▸ Problem description
Only one stretch of the listing below is wanted. Begin at the line that has "ATOM 299 N N", stop after the line that has "ATOM 308 N N", and repeat every line in between exactly.

▸ Exercise input
+ + + + + + +
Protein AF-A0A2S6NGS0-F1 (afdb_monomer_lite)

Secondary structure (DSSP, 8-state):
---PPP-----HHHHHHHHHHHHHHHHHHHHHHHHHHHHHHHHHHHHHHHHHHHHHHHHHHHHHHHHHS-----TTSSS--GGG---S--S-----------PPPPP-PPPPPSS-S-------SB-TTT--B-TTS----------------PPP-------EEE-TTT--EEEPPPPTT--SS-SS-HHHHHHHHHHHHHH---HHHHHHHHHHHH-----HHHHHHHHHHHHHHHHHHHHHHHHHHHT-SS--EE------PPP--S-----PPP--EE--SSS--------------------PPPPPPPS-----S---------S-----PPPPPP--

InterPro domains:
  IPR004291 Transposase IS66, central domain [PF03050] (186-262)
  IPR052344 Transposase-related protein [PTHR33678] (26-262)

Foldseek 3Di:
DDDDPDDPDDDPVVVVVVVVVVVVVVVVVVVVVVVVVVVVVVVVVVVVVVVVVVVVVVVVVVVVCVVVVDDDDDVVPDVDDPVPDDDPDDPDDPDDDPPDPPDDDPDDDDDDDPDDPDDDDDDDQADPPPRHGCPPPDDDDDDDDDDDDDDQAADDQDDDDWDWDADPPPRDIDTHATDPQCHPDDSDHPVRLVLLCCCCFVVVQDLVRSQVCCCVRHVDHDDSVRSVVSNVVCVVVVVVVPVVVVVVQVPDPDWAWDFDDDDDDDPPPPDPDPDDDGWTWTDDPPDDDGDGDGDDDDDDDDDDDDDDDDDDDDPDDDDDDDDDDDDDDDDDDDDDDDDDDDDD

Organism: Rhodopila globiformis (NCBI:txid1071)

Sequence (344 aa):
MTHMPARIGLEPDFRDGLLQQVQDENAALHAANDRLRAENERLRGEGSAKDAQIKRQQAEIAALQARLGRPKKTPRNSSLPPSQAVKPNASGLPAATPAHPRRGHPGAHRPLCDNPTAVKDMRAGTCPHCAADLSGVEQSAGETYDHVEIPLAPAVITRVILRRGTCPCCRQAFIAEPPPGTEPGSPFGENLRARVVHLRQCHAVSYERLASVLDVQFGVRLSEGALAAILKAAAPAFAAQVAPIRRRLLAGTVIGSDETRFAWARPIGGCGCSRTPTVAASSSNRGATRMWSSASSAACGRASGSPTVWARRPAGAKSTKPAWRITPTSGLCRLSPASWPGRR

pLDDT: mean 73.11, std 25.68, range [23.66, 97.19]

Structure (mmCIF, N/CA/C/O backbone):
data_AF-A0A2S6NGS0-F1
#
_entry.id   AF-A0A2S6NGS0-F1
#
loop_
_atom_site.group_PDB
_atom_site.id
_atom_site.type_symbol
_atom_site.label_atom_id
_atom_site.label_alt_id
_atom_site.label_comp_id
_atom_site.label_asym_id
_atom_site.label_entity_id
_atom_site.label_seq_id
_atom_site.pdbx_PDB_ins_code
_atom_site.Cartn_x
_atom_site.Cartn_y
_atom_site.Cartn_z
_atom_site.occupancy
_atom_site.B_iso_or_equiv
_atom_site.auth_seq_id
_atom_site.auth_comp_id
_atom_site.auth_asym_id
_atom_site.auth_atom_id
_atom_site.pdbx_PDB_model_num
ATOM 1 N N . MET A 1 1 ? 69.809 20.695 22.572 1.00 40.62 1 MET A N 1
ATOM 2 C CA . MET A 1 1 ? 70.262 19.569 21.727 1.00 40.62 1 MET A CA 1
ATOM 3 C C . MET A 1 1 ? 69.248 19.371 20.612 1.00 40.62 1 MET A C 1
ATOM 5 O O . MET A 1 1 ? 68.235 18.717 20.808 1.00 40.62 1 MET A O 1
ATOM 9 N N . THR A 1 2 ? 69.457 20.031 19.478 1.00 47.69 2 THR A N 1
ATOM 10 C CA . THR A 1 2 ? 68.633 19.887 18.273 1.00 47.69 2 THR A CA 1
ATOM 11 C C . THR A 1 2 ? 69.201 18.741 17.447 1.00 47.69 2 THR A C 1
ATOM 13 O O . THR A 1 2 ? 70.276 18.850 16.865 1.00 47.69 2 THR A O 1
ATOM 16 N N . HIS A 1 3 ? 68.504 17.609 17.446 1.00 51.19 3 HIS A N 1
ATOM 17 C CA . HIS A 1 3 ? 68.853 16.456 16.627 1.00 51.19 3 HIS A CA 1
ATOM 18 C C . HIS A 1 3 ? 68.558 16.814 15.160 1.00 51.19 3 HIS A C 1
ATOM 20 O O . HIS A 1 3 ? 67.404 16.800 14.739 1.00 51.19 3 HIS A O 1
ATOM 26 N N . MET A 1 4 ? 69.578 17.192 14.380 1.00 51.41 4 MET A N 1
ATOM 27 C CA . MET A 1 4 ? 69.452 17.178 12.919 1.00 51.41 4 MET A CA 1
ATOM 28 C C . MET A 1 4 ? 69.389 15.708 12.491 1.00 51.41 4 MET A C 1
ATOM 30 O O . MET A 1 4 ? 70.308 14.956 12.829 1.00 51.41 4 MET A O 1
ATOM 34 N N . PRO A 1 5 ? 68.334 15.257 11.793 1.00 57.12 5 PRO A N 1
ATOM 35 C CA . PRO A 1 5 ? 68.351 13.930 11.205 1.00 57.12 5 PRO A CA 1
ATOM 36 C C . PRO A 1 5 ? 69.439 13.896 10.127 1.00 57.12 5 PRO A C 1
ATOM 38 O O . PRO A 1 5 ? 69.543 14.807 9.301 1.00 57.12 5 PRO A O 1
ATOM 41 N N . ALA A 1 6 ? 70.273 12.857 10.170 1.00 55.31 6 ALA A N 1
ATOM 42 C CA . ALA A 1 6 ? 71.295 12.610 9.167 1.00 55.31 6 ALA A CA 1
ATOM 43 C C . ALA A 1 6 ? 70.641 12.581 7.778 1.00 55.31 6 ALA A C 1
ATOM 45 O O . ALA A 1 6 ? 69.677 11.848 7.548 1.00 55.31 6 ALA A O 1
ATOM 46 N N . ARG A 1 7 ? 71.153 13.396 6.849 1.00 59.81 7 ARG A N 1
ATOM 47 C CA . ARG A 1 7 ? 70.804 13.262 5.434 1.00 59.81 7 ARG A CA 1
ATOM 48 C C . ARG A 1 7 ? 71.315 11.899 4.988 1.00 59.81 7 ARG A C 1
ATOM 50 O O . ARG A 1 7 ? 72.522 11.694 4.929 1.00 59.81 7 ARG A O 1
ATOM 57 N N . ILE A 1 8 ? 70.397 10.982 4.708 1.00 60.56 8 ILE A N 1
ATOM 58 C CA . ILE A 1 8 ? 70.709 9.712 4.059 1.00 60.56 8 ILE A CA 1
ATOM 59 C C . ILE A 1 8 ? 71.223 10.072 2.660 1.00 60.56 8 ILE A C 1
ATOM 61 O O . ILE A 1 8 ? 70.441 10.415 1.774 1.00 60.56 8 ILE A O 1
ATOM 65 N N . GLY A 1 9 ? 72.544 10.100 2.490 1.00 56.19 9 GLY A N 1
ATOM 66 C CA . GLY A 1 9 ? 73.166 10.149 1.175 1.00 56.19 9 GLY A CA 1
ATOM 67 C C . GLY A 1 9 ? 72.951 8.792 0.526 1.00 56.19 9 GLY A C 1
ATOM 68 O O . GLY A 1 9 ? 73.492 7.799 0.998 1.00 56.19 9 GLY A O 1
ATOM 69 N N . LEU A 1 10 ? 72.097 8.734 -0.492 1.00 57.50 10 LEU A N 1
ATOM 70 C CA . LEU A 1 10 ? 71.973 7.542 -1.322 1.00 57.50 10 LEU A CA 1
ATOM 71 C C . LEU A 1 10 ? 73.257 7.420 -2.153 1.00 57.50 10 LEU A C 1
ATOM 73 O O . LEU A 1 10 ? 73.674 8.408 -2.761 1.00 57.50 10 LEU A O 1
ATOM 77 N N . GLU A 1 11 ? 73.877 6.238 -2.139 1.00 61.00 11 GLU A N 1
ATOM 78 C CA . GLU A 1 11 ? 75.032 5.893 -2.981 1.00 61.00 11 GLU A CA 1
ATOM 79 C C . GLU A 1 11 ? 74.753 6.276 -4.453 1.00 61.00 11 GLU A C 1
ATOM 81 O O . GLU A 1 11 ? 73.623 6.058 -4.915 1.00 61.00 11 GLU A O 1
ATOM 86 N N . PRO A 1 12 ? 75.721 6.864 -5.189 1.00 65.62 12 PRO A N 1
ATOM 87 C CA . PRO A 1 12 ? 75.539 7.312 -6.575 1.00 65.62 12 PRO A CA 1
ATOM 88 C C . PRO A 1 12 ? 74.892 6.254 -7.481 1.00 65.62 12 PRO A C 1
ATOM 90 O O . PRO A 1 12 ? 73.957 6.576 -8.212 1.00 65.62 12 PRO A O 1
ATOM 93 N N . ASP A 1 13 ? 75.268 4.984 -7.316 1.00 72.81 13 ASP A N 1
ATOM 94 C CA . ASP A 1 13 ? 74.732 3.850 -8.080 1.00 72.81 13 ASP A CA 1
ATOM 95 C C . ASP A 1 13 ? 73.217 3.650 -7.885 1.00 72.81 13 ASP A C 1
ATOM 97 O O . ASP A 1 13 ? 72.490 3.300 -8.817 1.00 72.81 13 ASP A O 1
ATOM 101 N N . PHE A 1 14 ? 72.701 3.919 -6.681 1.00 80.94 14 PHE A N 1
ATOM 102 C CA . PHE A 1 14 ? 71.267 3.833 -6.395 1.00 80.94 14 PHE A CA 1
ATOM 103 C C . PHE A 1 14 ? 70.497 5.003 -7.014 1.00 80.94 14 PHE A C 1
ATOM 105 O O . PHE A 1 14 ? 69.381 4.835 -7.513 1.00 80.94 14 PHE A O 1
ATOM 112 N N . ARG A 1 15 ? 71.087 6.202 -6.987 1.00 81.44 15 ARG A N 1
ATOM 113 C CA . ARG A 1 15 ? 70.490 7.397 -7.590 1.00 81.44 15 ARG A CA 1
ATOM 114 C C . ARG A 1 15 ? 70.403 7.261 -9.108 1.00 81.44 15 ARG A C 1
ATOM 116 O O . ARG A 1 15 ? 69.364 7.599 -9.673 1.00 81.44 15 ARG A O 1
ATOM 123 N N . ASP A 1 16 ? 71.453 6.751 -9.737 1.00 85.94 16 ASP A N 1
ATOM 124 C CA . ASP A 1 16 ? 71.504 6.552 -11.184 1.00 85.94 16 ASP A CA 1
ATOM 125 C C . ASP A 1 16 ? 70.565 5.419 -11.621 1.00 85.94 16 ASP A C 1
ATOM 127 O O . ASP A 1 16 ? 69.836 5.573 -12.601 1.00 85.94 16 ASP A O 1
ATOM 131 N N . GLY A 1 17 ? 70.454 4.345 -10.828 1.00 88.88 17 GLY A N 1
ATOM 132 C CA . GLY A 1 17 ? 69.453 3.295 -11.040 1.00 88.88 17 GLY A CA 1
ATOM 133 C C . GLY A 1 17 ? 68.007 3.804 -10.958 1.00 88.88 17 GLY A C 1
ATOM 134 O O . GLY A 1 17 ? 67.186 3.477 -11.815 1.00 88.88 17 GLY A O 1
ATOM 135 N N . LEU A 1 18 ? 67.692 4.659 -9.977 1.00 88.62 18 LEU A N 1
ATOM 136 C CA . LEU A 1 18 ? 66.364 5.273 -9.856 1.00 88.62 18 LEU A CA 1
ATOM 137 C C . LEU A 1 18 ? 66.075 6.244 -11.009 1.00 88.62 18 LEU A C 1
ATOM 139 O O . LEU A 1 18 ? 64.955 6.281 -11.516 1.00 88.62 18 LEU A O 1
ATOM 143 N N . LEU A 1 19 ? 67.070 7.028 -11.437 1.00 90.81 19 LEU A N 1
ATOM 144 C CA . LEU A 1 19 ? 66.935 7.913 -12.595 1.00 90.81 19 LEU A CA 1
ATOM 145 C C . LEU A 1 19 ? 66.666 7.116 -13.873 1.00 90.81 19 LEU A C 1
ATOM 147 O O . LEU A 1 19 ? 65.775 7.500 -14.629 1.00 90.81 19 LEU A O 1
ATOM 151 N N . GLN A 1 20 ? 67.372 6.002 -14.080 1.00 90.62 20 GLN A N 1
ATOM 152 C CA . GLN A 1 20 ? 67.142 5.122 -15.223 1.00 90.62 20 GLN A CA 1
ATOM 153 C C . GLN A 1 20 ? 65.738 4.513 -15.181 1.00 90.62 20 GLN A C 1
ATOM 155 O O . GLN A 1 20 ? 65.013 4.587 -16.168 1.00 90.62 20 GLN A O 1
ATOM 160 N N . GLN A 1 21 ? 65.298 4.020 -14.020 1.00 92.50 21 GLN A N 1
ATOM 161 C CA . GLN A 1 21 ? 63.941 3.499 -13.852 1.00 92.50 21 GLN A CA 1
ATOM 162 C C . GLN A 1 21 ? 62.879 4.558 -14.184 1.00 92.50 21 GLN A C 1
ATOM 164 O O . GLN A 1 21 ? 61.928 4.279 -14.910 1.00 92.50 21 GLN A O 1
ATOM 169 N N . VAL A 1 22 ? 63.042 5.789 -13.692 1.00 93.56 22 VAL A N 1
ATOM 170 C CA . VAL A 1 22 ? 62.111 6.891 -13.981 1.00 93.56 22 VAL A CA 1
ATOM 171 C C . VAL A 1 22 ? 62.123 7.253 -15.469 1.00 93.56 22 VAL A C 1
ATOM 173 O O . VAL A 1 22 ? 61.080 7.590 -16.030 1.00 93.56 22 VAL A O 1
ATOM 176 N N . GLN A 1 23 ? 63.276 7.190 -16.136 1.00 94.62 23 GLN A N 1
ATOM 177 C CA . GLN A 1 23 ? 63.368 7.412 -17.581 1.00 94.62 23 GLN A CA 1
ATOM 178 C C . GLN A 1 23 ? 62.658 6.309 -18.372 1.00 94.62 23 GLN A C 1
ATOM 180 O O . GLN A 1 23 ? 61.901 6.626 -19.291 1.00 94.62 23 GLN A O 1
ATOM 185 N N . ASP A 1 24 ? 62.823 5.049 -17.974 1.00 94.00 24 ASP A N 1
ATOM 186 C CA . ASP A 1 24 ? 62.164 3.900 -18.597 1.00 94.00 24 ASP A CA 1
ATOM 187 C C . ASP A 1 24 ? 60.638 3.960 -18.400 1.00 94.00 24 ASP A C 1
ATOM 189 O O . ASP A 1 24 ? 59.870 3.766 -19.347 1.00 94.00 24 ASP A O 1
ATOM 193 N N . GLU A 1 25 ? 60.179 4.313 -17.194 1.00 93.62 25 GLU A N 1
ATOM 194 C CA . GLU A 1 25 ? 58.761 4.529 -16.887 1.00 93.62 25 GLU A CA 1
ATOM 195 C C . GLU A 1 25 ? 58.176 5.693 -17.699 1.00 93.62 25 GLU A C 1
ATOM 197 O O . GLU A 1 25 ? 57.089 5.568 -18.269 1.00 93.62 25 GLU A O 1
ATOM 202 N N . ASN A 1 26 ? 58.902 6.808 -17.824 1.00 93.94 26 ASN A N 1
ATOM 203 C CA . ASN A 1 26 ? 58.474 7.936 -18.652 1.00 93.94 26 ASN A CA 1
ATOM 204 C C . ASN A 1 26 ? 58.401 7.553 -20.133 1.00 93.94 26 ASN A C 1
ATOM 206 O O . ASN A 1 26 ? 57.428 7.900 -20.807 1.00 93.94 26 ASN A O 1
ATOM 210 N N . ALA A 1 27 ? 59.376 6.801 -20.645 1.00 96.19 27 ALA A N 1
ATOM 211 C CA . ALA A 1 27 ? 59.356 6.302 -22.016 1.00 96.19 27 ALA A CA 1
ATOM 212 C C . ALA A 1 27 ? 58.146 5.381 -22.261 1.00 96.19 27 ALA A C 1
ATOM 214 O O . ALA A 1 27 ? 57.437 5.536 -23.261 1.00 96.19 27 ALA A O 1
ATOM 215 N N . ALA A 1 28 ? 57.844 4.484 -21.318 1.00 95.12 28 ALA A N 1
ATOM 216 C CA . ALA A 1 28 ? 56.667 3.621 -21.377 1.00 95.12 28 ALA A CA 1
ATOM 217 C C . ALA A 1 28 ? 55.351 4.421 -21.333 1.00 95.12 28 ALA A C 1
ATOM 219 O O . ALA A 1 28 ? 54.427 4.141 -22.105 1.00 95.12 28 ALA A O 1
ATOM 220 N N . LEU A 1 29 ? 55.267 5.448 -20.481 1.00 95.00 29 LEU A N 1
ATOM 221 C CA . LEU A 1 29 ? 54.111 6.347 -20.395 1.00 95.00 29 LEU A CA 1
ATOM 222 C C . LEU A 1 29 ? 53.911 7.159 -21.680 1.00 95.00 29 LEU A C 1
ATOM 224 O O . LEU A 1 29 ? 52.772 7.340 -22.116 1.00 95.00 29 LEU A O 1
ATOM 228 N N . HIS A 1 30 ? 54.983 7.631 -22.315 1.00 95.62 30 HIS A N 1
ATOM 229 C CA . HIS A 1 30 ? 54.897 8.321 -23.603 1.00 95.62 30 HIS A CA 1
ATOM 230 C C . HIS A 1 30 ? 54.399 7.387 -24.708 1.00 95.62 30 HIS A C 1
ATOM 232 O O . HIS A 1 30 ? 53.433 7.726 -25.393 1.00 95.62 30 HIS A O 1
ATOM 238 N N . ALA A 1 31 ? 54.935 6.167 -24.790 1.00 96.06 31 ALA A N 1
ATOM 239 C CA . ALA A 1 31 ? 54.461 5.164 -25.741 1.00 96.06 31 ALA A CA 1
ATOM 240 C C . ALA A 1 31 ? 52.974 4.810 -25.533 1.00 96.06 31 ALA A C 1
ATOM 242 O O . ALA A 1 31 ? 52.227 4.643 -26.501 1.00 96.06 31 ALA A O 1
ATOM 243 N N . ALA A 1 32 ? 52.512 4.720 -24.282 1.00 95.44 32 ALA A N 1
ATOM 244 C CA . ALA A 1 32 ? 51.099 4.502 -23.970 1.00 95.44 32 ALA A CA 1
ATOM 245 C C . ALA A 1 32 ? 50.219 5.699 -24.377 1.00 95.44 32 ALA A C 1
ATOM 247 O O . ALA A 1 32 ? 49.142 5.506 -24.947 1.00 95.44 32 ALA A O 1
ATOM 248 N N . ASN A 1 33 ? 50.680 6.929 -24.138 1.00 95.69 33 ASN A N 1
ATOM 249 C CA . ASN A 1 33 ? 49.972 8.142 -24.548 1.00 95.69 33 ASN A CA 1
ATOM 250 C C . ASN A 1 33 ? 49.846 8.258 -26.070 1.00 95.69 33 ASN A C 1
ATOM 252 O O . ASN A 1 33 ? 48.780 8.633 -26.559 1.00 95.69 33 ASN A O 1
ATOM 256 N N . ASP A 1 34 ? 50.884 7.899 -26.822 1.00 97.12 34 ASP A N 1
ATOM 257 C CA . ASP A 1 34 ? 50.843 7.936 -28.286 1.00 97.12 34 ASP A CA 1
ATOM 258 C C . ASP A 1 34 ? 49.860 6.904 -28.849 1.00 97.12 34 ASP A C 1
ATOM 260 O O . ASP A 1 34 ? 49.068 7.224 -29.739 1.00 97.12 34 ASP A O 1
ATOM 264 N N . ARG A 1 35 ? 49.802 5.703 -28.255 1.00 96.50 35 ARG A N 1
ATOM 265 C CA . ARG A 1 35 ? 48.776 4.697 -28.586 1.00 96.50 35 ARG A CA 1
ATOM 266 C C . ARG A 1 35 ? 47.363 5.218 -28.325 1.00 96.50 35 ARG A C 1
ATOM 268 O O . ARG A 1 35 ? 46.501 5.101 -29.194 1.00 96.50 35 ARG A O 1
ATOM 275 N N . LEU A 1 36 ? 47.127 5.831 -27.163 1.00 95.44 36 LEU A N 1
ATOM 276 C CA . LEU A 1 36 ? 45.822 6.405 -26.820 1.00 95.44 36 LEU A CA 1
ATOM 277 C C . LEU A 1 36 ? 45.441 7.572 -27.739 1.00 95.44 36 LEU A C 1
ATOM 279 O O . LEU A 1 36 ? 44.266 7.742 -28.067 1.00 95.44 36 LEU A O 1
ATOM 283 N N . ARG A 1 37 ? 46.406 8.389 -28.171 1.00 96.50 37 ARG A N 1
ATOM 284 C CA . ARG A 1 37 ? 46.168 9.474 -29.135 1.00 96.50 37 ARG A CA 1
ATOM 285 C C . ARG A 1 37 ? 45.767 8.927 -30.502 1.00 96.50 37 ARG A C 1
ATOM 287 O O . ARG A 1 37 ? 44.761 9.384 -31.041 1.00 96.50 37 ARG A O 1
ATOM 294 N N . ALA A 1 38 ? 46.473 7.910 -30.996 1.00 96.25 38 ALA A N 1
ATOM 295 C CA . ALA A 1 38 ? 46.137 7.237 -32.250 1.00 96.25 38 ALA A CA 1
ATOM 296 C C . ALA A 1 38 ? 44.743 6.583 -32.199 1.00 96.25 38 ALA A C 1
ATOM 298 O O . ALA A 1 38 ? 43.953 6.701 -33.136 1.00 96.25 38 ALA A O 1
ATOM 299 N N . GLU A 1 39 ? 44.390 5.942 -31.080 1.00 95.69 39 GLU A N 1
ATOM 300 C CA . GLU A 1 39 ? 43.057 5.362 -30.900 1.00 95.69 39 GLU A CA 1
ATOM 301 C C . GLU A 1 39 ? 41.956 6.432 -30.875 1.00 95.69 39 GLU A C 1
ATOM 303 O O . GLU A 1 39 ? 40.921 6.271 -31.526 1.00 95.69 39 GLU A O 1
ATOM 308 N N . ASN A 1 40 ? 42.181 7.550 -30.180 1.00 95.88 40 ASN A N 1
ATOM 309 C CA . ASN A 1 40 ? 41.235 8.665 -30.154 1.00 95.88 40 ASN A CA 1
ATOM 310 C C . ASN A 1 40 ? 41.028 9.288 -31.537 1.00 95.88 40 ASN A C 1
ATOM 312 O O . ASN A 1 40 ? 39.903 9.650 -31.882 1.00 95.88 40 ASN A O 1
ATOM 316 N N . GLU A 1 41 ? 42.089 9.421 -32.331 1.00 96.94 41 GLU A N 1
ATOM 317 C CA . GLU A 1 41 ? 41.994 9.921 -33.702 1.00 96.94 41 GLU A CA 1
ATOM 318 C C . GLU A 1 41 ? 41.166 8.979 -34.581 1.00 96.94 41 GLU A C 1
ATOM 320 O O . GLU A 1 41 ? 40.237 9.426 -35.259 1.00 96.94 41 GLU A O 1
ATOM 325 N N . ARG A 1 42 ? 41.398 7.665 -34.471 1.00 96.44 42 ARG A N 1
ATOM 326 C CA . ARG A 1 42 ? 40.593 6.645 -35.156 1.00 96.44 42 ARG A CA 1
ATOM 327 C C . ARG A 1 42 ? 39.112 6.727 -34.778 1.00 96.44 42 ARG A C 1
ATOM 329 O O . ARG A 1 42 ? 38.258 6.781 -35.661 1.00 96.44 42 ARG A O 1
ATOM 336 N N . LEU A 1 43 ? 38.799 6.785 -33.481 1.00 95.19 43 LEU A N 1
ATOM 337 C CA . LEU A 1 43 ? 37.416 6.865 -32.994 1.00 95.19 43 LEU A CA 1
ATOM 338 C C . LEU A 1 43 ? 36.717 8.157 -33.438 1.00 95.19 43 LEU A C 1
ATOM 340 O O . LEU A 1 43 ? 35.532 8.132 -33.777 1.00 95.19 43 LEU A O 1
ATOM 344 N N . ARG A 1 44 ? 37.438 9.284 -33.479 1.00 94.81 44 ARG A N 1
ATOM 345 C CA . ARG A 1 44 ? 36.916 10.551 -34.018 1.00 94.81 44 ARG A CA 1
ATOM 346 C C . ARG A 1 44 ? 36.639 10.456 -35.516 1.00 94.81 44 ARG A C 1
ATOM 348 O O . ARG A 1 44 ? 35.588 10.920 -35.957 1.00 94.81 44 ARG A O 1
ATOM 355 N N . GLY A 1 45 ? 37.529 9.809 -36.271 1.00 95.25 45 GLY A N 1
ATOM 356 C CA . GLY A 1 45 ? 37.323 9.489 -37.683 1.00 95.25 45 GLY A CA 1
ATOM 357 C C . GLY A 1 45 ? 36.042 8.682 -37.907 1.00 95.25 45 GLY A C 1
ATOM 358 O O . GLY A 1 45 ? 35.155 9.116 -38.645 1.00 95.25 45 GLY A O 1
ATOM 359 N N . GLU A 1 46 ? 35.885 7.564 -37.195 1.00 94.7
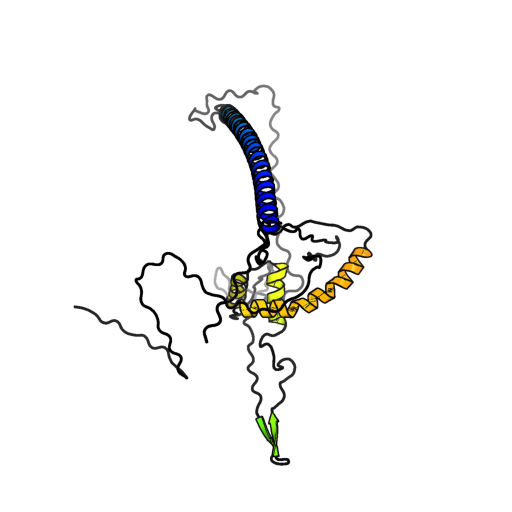5 46 GLU A N 1
ATOM 360 C CA . GLU A 1 46 ? 34.678 6.726 -37.255 1.00 94.75 46 GLU A CA 1
ATOM 361 C C . GLU A 1 46 ? 33.400 7.486 -36.865 1.00 94.75 46 GLU A C 1
ATOM 363 O O . GLU A 1 46 ? 32.362 7.319 -37.512 1.00 94.75 46 GLU A O 1
ATOM 368 N N . GLY A 1 47 ? 33.462 8.330 -35.829 1.00 94.88 47 GLY A N 1
ATOM 369 C CA . GLY A 1 47 ? 32.346 9.179 -35.405 1.00 94.88 47 GLY A CA 1
ATOM 370 C C . GLY A 1 47 ? 31.911 10.143 -36.507 1.00 94.88 47 GLY A C 1
ATOM 371 O O . GLY A 1 47 ? 30.742 10.163 -36.887 1.00 94.88 47 GLY A O 1
ATOM 372 N N . SER A 1 48 ? 32.867 10.862 -37.104 1.00 94.44 48 SER A N 1
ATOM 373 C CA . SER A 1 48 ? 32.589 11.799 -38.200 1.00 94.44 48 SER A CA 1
+ + + + + + +
▸ Reply
ATOM 299 N N . GLU A 1 39 ? 44.390 5.942 -31.080 1.00 95.69 39 GLU A N 1
ATOM 300 C CA . GLU A 1 39 ? 43.057 5.362 -30.900 1.00 95.69 39 GLU A CA 1
ATOM 301 C C . GLU A 1 39 ? 41.956 6.432 -30.875 1.00 95.69 39 GLU A C 1
ATOM 303 O O . GLU A 1 39 ? 40.921 6.271 -31.526 1.00 95.69 39 GLU A O 1
ATOM 308 N N . ASN A 1 40 ? 42.181 7.550 -30.180 1.00 95.88 40 ASN A N 1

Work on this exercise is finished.